EV confronts budget cuts
Glenewinkel discusses mergers, layoff situation
At the latest community meeting of the East Valley School Board, Wednesday, upcoming state budget cuts and plans to merge East Valley and Mountain View middle schools were discussed.
Superintendent John Glenewinkel explained to a large group at East Valley Middle School what he expected in state budget cuts which were approved by the state legislature shortly after East Valley’s meeting. He then outlined plans to ease the transition for students at both schools and took questions from the audience.
“We still have teachers on lay-off status,” he said. He also expects to eliminate three administrative and two central office positions.
He said that of the 25 teachers who received layoff notices last month, only nine to 12 still have them. He hopes to have all staffing questions answered by June 10.
Seventh- and eighth-grade students will attend East Valley Middle School for the 2011-’12 school year. Sixth grade students will stay at one of the district’s five primary schools, Otis Orchards, East Farms, Trent, Trentwood or the Continuous Curriculum School. During the 2012-’13 school year, only eighth graders will attend EVMS and the primary schools will serve kindergarten through seventh-grade students, with the goal of moving to all K through 8 schools by the 2013-’14 school year.
As far as the merger, Glenewinkel said the district plans to keep all enrichment programs it currently offers such as math, science, art, music and the Planned Enrichment Program. The district did find different programs offered at the two middle schools. One school offered pre-algebra to its sixth graders while the other did not. One school offered high school-level science to its middle schoolers. One school had a robust music and art program.
With the merger, Glenewinkel expects these programs to be available to all middle school aged students.
The district will also blend its sports teams. Glenewinkel looked around the gym at East Valley Middle School and pointed out the orange and blue paint in the gym and said while it won’t be repainted, the banners of achievements of both schools will be hung on the walls.

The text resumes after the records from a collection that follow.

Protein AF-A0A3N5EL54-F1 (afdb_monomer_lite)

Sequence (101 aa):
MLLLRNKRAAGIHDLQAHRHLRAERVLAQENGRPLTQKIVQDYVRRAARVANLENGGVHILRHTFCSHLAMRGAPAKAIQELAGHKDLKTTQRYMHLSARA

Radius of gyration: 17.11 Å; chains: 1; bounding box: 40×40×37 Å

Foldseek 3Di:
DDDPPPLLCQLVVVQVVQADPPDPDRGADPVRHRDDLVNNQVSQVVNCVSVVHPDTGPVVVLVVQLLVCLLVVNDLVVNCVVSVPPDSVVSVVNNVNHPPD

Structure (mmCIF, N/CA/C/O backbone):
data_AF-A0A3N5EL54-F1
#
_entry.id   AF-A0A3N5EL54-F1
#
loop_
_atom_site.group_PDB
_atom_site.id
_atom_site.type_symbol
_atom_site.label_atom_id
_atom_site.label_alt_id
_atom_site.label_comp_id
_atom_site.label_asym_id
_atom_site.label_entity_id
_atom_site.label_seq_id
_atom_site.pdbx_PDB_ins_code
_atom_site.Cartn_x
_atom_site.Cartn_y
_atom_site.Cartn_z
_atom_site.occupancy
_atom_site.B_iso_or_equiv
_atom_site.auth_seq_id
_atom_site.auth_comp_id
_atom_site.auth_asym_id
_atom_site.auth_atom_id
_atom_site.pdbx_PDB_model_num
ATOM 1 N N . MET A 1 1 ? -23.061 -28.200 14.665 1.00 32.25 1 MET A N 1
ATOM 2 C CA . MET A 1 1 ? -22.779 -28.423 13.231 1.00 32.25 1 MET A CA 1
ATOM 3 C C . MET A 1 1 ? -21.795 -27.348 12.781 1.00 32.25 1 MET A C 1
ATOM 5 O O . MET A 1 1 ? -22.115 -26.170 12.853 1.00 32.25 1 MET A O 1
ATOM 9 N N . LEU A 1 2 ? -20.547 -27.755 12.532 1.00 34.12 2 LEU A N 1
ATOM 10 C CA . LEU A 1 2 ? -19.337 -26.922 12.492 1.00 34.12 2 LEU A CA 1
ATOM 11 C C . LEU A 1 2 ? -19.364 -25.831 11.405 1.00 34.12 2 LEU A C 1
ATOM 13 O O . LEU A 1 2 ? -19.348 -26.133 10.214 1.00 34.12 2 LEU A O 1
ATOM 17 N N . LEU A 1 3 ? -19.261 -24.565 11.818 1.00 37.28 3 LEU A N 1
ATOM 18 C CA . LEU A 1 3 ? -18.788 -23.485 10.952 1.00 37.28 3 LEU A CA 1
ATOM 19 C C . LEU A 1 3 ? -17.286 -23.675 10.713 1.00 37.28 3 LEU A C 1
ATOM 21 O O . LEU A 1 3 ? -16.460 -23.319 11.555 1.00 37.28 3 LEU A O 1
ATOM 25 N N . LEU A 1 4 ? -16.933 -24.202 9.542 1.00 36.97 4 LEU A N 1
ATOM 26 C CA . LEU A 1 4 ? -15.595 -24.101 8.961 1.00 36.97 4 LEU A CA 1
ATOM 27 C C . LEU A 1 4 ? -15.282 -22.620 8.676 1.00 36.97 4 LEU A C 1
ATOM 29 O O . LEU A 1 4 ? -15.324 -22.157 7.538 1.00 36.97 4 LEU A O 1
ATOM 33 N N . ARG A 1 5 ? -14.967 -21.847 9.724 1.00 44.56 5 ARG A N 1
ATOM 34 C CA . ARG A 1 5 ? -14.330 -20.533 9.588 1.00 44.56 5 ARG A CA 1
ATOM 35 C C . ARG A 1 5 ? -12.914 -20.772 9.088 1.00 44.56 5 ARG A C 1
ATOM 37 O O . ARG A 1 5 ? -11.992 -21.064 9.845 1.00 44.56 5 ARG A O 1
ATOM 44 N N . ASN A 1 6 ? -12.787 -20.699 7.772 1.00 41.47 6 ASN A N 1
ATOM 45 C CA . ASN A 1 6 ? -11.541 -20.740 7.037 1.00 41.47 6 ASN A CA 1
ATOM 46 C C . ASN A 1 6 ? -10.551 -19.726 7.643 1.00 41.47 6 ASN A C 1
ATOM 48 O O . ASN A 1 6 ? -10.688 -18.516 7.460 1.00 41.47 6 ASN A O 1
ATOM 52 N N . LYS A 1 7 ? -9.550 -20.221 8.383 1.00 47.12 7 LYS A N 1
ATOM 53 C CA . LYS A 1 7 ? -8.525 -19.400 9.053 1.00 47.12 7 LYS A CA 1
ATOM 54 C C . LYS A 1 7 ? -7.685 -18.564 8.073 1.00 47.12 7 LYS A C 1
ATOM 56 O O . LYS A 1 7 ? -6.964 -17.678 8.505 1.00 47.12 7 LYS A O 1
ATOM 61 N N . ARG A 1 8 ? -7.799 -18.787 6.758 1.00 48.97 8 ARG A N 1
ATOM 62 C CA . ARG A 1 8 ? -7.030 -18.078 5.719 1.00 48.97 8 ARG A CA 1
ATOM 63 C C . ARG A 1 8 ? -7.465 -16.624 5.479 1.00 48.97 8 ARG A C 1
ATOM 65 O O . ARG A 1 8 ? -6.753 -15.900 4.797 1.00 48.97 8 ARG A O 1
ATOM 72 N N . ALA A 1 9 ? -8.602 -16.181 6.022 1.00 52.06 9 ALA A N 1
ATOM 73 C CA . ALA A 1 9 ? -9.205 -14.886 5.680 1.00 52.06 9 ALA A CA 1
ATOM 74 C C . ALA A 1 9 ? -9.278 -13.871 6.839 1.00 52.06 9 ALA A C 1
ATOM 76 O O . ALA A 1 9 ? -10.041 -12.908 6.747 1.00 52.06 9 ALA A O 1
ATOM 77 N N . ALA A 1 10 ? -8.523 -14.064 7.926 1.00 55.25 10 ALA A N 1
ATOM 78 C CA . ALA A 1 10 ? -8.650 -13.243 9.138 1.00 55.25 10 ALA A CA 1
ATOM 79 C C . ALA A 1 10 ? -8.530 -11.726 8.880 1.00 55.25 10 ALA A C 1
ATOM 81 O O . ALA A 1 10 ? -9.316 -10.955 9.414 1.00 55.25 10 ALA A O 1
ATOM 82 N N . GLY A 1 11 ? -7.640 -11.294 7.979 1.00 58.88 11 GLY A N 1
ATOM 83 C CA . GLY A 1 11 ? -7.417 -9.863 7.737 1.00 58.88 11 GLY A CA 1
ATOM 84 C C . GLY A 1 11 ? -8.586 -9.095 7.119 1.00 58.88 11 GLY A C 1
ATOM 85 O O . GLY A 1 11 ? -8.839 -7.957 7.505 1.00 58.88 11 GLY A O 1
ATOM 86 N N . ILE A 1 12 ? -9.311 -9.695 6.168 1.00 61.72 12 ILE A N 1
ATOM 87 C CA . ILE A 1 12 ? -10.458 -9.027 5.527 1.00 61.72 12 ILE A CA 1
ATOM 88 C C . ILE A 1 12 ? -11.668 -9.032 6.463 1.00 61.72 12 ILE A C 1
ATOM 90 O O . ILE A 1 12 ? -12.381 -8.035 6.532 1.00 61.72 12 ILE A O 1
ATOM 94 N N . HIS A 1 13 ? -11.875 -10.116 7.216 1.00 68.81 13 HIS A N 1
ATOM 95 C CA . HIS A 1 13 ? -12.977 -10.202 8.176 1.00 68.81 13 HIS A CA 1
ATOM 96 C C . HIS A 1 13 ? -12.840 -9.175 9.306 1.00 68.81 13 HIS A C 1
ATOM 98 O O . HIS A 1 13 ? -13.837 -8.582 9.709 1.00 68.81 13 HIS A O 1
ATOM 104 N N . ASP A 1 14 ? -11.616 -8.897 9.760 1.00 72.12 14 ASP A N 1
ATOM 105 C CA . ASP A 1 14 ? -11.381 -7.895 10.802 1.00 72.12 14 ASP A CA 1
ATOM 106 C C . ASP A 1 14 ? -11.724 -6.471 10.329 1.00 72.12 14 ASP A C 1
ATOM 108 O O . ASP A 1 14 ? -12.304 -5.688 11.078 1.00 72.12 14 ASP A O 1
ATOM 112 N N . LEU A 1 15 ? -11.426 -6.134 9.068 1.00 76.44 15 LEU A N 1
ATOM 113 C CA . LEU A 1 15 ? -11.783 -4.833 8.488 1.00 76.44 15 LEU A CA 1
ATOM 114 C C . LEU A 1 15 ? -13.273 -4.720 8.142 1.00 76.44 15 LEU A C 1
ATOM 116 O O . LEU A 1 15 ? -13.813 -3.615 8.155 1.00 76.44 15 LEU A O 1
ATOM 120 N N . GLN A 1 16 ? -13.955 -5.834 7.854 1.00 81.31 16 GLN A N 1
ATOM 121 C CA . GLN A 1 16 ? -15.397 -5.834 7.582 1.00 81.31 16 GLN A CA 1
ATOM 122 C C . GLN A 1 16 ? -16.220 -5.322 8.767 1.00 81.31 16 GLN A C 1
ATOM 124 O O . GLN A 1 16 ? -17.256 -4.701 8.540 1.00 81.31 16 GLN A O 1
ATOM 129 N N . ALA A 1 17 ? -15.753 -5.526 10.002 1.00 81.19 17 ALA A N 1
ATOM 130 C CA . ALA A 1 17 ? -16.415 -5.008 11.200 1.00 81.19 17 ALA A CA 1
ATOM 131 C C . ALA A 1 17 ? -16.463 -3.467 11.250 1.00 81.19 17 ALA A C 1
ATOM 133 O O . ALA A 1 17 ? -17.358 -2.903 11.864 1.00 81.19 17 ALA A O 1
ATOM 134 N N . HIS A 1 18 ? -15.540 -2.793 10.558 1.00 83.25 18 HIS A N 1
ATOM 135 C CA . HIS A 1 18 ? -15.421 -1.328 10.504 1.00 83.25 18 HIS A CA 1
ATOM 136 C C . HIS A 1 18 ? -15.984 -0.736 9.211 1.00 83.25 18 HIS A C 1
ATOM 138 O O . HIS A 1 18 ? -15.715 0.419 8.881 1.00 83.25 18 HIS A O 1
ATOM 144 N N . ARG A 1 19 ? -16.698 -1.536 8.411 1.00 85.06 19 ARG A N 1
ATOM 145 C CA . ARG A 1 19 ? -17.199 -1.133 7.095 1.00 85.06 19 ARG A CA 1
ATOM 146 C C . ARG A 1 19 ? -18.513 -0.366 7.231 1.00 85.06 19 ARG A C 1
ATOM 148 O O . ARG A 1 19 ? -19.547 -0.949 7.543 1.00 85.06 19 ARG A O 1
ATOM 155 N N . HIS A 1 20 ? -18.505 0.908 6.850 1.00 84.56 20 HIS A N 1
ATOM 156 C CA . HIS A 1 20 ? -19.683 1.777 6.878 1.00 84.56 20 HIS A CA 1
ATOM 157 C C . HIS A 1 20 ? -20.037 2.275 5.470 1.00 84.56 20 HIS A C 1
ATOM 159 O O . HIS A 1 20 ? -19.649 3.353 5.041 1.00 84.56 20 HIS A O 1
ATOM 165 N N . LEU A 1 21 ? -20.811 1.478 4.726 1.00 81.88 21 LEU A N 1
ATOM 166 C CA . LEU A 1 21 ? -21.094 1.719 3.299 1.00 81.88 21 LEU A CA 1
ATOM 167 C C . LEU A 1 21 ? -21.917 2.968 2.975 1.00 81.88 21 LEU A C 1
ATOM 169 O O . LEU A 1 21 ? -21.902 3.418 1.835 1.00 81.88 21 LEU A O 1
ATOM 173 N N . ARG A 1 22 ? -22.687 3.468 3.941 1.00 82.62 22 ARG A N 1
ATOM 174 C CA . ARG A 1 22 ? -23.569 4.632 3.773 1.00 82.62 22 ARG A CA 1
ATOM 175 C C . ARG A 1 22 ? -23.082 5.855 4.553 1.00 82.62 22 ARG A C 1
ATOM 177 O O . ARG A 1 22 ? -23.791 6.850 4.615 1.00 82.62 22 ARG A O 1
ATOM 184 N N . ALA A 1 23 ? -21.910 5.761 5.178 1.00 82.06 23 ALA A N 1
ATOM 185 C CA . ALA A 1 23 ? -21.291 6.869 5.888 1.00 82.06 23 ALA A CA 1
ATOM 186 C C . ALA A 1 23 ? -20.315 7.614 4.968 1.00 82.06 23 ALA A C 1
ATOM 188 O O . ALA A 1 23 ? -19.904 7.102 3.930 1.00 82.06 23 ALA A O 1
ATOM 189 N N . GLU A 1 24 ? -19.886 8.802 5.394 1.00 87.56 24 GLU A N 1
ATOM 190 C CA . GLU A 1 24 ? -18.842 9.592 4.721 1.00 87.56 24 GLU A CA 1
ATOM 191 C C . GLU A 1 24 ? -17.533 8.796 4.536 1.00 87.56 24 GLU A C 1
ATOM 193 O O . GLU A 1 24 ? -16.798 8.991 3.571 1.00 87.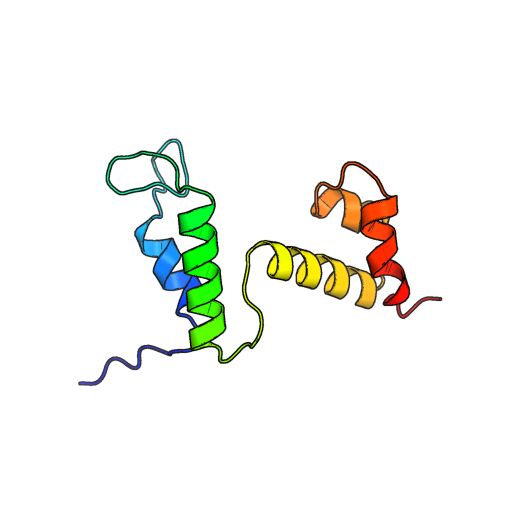56 24 GLU A O 1
ATOM 198 N N . ARG A 1 25 ? -17.231 7.877 5.464 1.00 88.44 25 ARG A N 1
ATOM 199 C CA . ARG A 1 25 ? -16.008 7.068 5.471 1.00 88.44 25 ARG A CA 1
ATOM 200 C C . ARG A 1 25 ? -16.354 5.600 5.280 1.00 88.44 25 ARG A C 1
ATOM 202 O O . ARG A 1 25 ? -17.103 5.038 6.071 1.00 88.44 25 ARG A O 1
ATOM 209 N N . VAL A 1 26 ? -15.724 4.964 4.289 1.00 89.44 26 VAL A N 1
ATOM 210 C CA . VAL A 1 26 ? -15.881 3.521 4.025 1.00 89.44 26 VAL A CA 1
ATOM 211 C C . VAL A 1 26 ? -15.434 2.681 5.224 1.00 89.44 26 VAL A C 1
ATOM 213 O O . VAL A 1 26 ? -16.048 1.654 5.508 1.00 89.44 26 VAL A O 1
ATOM 216 N N . LEU A 1 27 ? -14.379 3.123 5.919 1.00 88.94 27 LEU A N 1
ATOM 217 C CA . LEU A 1 27 ? -13.864 2.511 7.140 1.00 88.94 27 LEU A CA 1
ATOM 218 C C . LEU A 1 27 ? -13.847 3.537 8.279 1.00 88.94 27 LEU A C 1
ATOM 220 O O . LEU A 1 27 ? -13.220 4.592 8.150 1.00 88.94 27 LEU A O 1
ATOM 224 N N . ALA A 1 28 ? -14.501 3.219 9.391 1.00 90.75 28 ALA A N 1
ATOM 225 C CA . ALA A 1 28 ? -14.553 4.059 10.584 1.00 90.75 28 ALA A CA 1
ATOM 226 C C . ALA A 1 28 ? -14.669 3.192 11.842 1.00 90.75 28 ALA A C 1
ATOM 228 O O . ALA A 1 28 ? -14.992 2.014 11.769 1.00 90.75 28 ALA A O 1
ATOM 229 N N . GLN A 1 29 ? -14.367 3.785 12.991 1.00 88.44 29 GLN A N 1
ATOM 230 C CA . GLN A 1 29 ? -14.668 3.190 14.288 1.00 88.44 29 GLN A CA 1
ATOM 231 C C . GLN A 1 29 ? -16.181 3.261 14.551 1.00 88.44 29 GLN A C 1
ATOM 233 O O . GLN A 1 29 ? -16.879 4.078 13.952 1.00 88.44 29 GLN A O 1
ATOM 238 N N . GLU A 1 30 ? -16.675 2.486 15.518 1.00 84.19 30 GLU A N 1
ATOM 239 C CA . GLU A 1 30 ? -18.105 2.439 15.878 1.00 84.19 30 GLU A CA 1
ATOM 240 C C . GLU A 1 30 ? -18.701 3.812 16.229 1.00 84.19 30 GLU A C 1
ATOM 242 O O . GLU A 1 30 ? -19.860 4.091 15.941 1.00 84.19 30 GLU A O 1
ATOM 247 N N . ASN A 1 31 ? -17.893 4.709 16.798 1.00 86.19 31 ASN A N 1
ATOM 248 C CA . ASN A 1 31 ? -18.283 6.083 17.126 1.00 86.19 31 ASN A CA 1
ATOM 249 C C . ASN A 1 31 ? -18.196 7.063 15.933 1.00 86.19 31 ASN A C 1
ATOM 251 O O . ASN A 1 31 ? -18.227 8.276 16.133 1.00 86.19 31 ASN A O 1
ATOM 255 N N . GLY A 1 32 ? -18.011 6.563 14.708 1.00 86.00 32 GLY A N 1
ATOM 256 C CA . GLY A 1 32 ? -17.904 7.349 13.475 1.00 86.00 32 GLY A CA 1
ATOM 257 C C . GLY A 1 32 ? -16.550 8.033 13.254 1.00 86.00 32 GLY A C 1
ATOM 258 O O . GLY A 1 32 ? -16.342 8.664 12.215 1.00 86.00 32 GLY A O 1
ATOM 259 N N . ARG A 1 33 ? -15.601 7.914 14.193 1.00 89.38 33 ARG A N 1
ATOM 260 C CA . ARG A 1 33 ? -14.261 8.501 14.041 1.00 89.38 33 ARG A CA 1
ATOM 261 C C . ARG A 1 33 ? -13.427 7.724 13.014 1.00 89.38 33 ARG A C 1
ATOM 263 O O . ARG A 1 33 ? -13.608 6.515 12.864 1.00 89.38 33 ARG A O 1
ATOM 270 N N . PRO A 1 34 ? -12.459 8.371 12.340 1.00 90.50 34 PRO A N 1
ATOM 271 C CA . PRO A 1 34 ? -11.550 7.680 11.429 1.00 90.50 34 PRO A CA 1
ATOM 272 C C . PRO A 1 34 ? -10.788 6.541 12.119 1.00 90.50 34 PRO A C 1
ATOM 274 O O . PRO A 1 34 ? -10.418 6.647 13.294 1.00 90.50 34 PRO A O 1
ATOM 277 N N . LEU A 1 35 ? -10.482 5.473 11.377 1.00 90.88 35 LEU A N 1
ATOM 278 C CA . LEU A 1 35 ? -9.476 4.512 11.827 1.00 90.88 35 LEU A CA 1
ATOM 279 C C . LEU A 1 35 ? -8.117 5.211 11.926 1.00 90.88 35 LEU A C 1
ATOM 281 O O . LEU A 1 35 ? -7.704 5.931 11.017 1.00 90.88 35 LEU A O 1
ATOM 285 N N . THR A 1 36 ? -7.402 4.981 13.023 1.00 91.94 36 THR A N 1
ATOM 286 C CA . THR A 1 36 ? -6.032 5.480 13.161 1.00 91.94 36 THR A CA 1
ATOM 287 C C . THR A 1 36 ? -5.069 4.589 12.382 1.00 91.94 36 THR A C 1
ATOM 289 O O . THR A 1 36 ? -5.323 3.398 12.176 1.00 91.94 36 THR A O 1
ATOM 292 N N . GLN A 1 37 ? -3.912 5.133 11.997 1.00 91.56 37 GLN A N 1
ATOM 293 C CA . GLN A 1 37 ? -2.854 4.354 11.345 1.00 91.56 37 GLN A CA 1
ATOM 294 C C . GLN A 1 37 ? -2.458 3.121 12.173 1.00 91.56 37 GLN A C 1
ATOM 296 O O . GLN A 1 37 ? -2.242 2.046 11.616 1.00 91.56 37 GLN A O 1
ATOM 301 N N . LYS A 1 38 ? -2.413 3.261 13.506 1.00 91.62 38 LYS A N 1
ATOM 302 C CA . LYS A 1 38 ? -2.124 2.163 14.434 1.00 91.62 38 LYS A CA 1
ATOM 303 C C . LYS A 1 38 ? -3.153 1.039 14.312 1.00 91.62 38 LYS A C 1
ATOM 305 O O . LYS A 1 38 ? -2.754 -0.110 14.169 1.00 91.62 38 LYS A O 1
ATOM 310 N N . ILE A 1 39 ? -4.447 1.369 14.298 1.00 90.81 39 ILE A N 1
ATOM 311 C CA . ILE A 1 39 ? -5.526 0.377 14.180 1.00 90.81 39 ILE A CA 1
ATOM 312 C C . ILE A 1 39 ? -5.394 -0.412 12.871 1.00 90.81 39 ILE A C 1
ATOM 314 O O . ILE A 1 39 ? -5.402 -1.642 12.882 1.00 90.81 39 ILE A O 1
ATOM 318 N N . VAL A 1 40 ? -5.194 0.280 11.744 1.00 90.50 40 VAL A N 1
ATOM 319 C CA . VAL A 1 40 ? -5.013 -0.381 10.440 1.00 90.50 40 VAL A CA 1
ATOM 320 C C . VAL A 1 40 ? -3.769 -1.276 10.446 1.00 90.50 40 VAL A C 1
ATOM 322 O O . VAL A 1 40 ? -3.818 -2.420 9.993 1.00 90.50 40 VAL A O 1
ATOM 325 N N . GLN A 1 41 ? -2.657 -0.786 10.996 1.00 91.06 41 GLN A N 1
ATOM 326 C CA . GLN A 1 41 ? -1.415 -1.547 11.093 1.00 91.06 41 GLN A CA 1
ATOM 327 C C . GLN A 1 41 ? -1.575 -2.807 11.958 1.00 91.06 41 GLN A C 1
ATOM 329 O O . GLN A 1 41 ? -1.046 -3.863 11.601 1.00 91.06 41 GLN A O 1
ATOM 334 N N . ASP A 1 42 ? -2.310 -2.719 13.065 1.00 90.38 42 ASP A N 1
ATOM 335 C CA . ASP A 1 42 ? -2.562 -3.841 13.967 1.00 90.38 42 ASP A CA 1
ATOM 336 C C . ASP A 1 42 ? -3.440 -4.913 13.302 1.00 90.38 42 ASP A C 1
ATOM 338 O O . ASP A 1 42 ? -3.146 -6.105 13.440 1.00 90.38 42 ASP A O 1
ATOM 342 N N . TYR A 1 43 ? -4.444 -4.520 12.506 1.00 89.31 43 TYR A N 1
ATOM 343 C CA . TYR A 1 43 ? -5.234 -5.462 11.703 1.00 89.31 43 TYR A CA 1
ATOM 344 C C . TYR A 1 43 ? -4.388 -6.191 10.660 1.00 89.31 43 TYR A C 1
ATOM 346 O O . TYR A 1 43 ? -4.427 -7.420 10.581 1.00 89.31 43 TYR A O 1
ATOM 354 N N . VAL A 1 44 ? -3.550 -5.473 9.907 1.00 90.00 44 VAL A N 1
ATOM 355 C CA . VAL A 1 44 ? -2.686 -6.106 8.897 1.00 90.00 44 VAL A CA 1
ATOM 356 C C . VAL A 1 44 ? -1.655 -7.039 9.541 1.00 90.00 44 VAL A C 1
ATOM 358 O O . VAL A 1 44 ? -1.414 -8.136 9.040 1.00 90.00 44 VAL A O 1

“We will be the Knights,” he said. From elementary school through high school, every school will be united under one common brand with the same school colors.
He said uniforms at both middle schools have been inventoried—the newest uniforms they found were the singlets from Mountain View’s wrestling team. East Valley’s football uniforms were about three years old. The others were approaching the end of their life spans and would need replacing in the next couple of years, anyway.
“The cost of new uniforms is fairly insignificant given that we would have to purchase in three or four years anyway,” he said.
The fall sports schedules have been completed and the district is working on its winter sports scheduled.
Creating a common culture in the district is also on the list of activities in the coming months. There will be events for the students to meet and grow accustomed to each other both at the end of the school year and before the start of school this fall.
“We want parents there,” Glenewinkel said.
There are Associated Student Body officers at both schools, as well as officers that have been elected in other groups, such as the National Honors Society. Glenewinkel said those groups would serve as one body, with co-officers.
Start times during the day may change, with the school day both starting and ending a little earlier than this year.
One resident asked why uniforms were taking precedence over books, since he had heard that some students were going without books.
Board Chairman Mitch Jensen said he looked into this. He found that in a math class, a teacher was using supplemental materials that weren’t district sponsored.
“Every kid has the text the district provides,” Jensen said.
Another parent asked if the district had followed state law in regards to the closure of Mountain View. He asked if the proper public hearings have been held before the school is closed.
Glenewinkel said he believes the school board has followed these procedures during the last year of discussing the district’s re-visioning plan.
“We believe we’ve exceeded it,” Glenewinkel said. He added there are two public hearings scheduled during the school board’s regular meetings on June 14 and 28. The final vote will take place in August.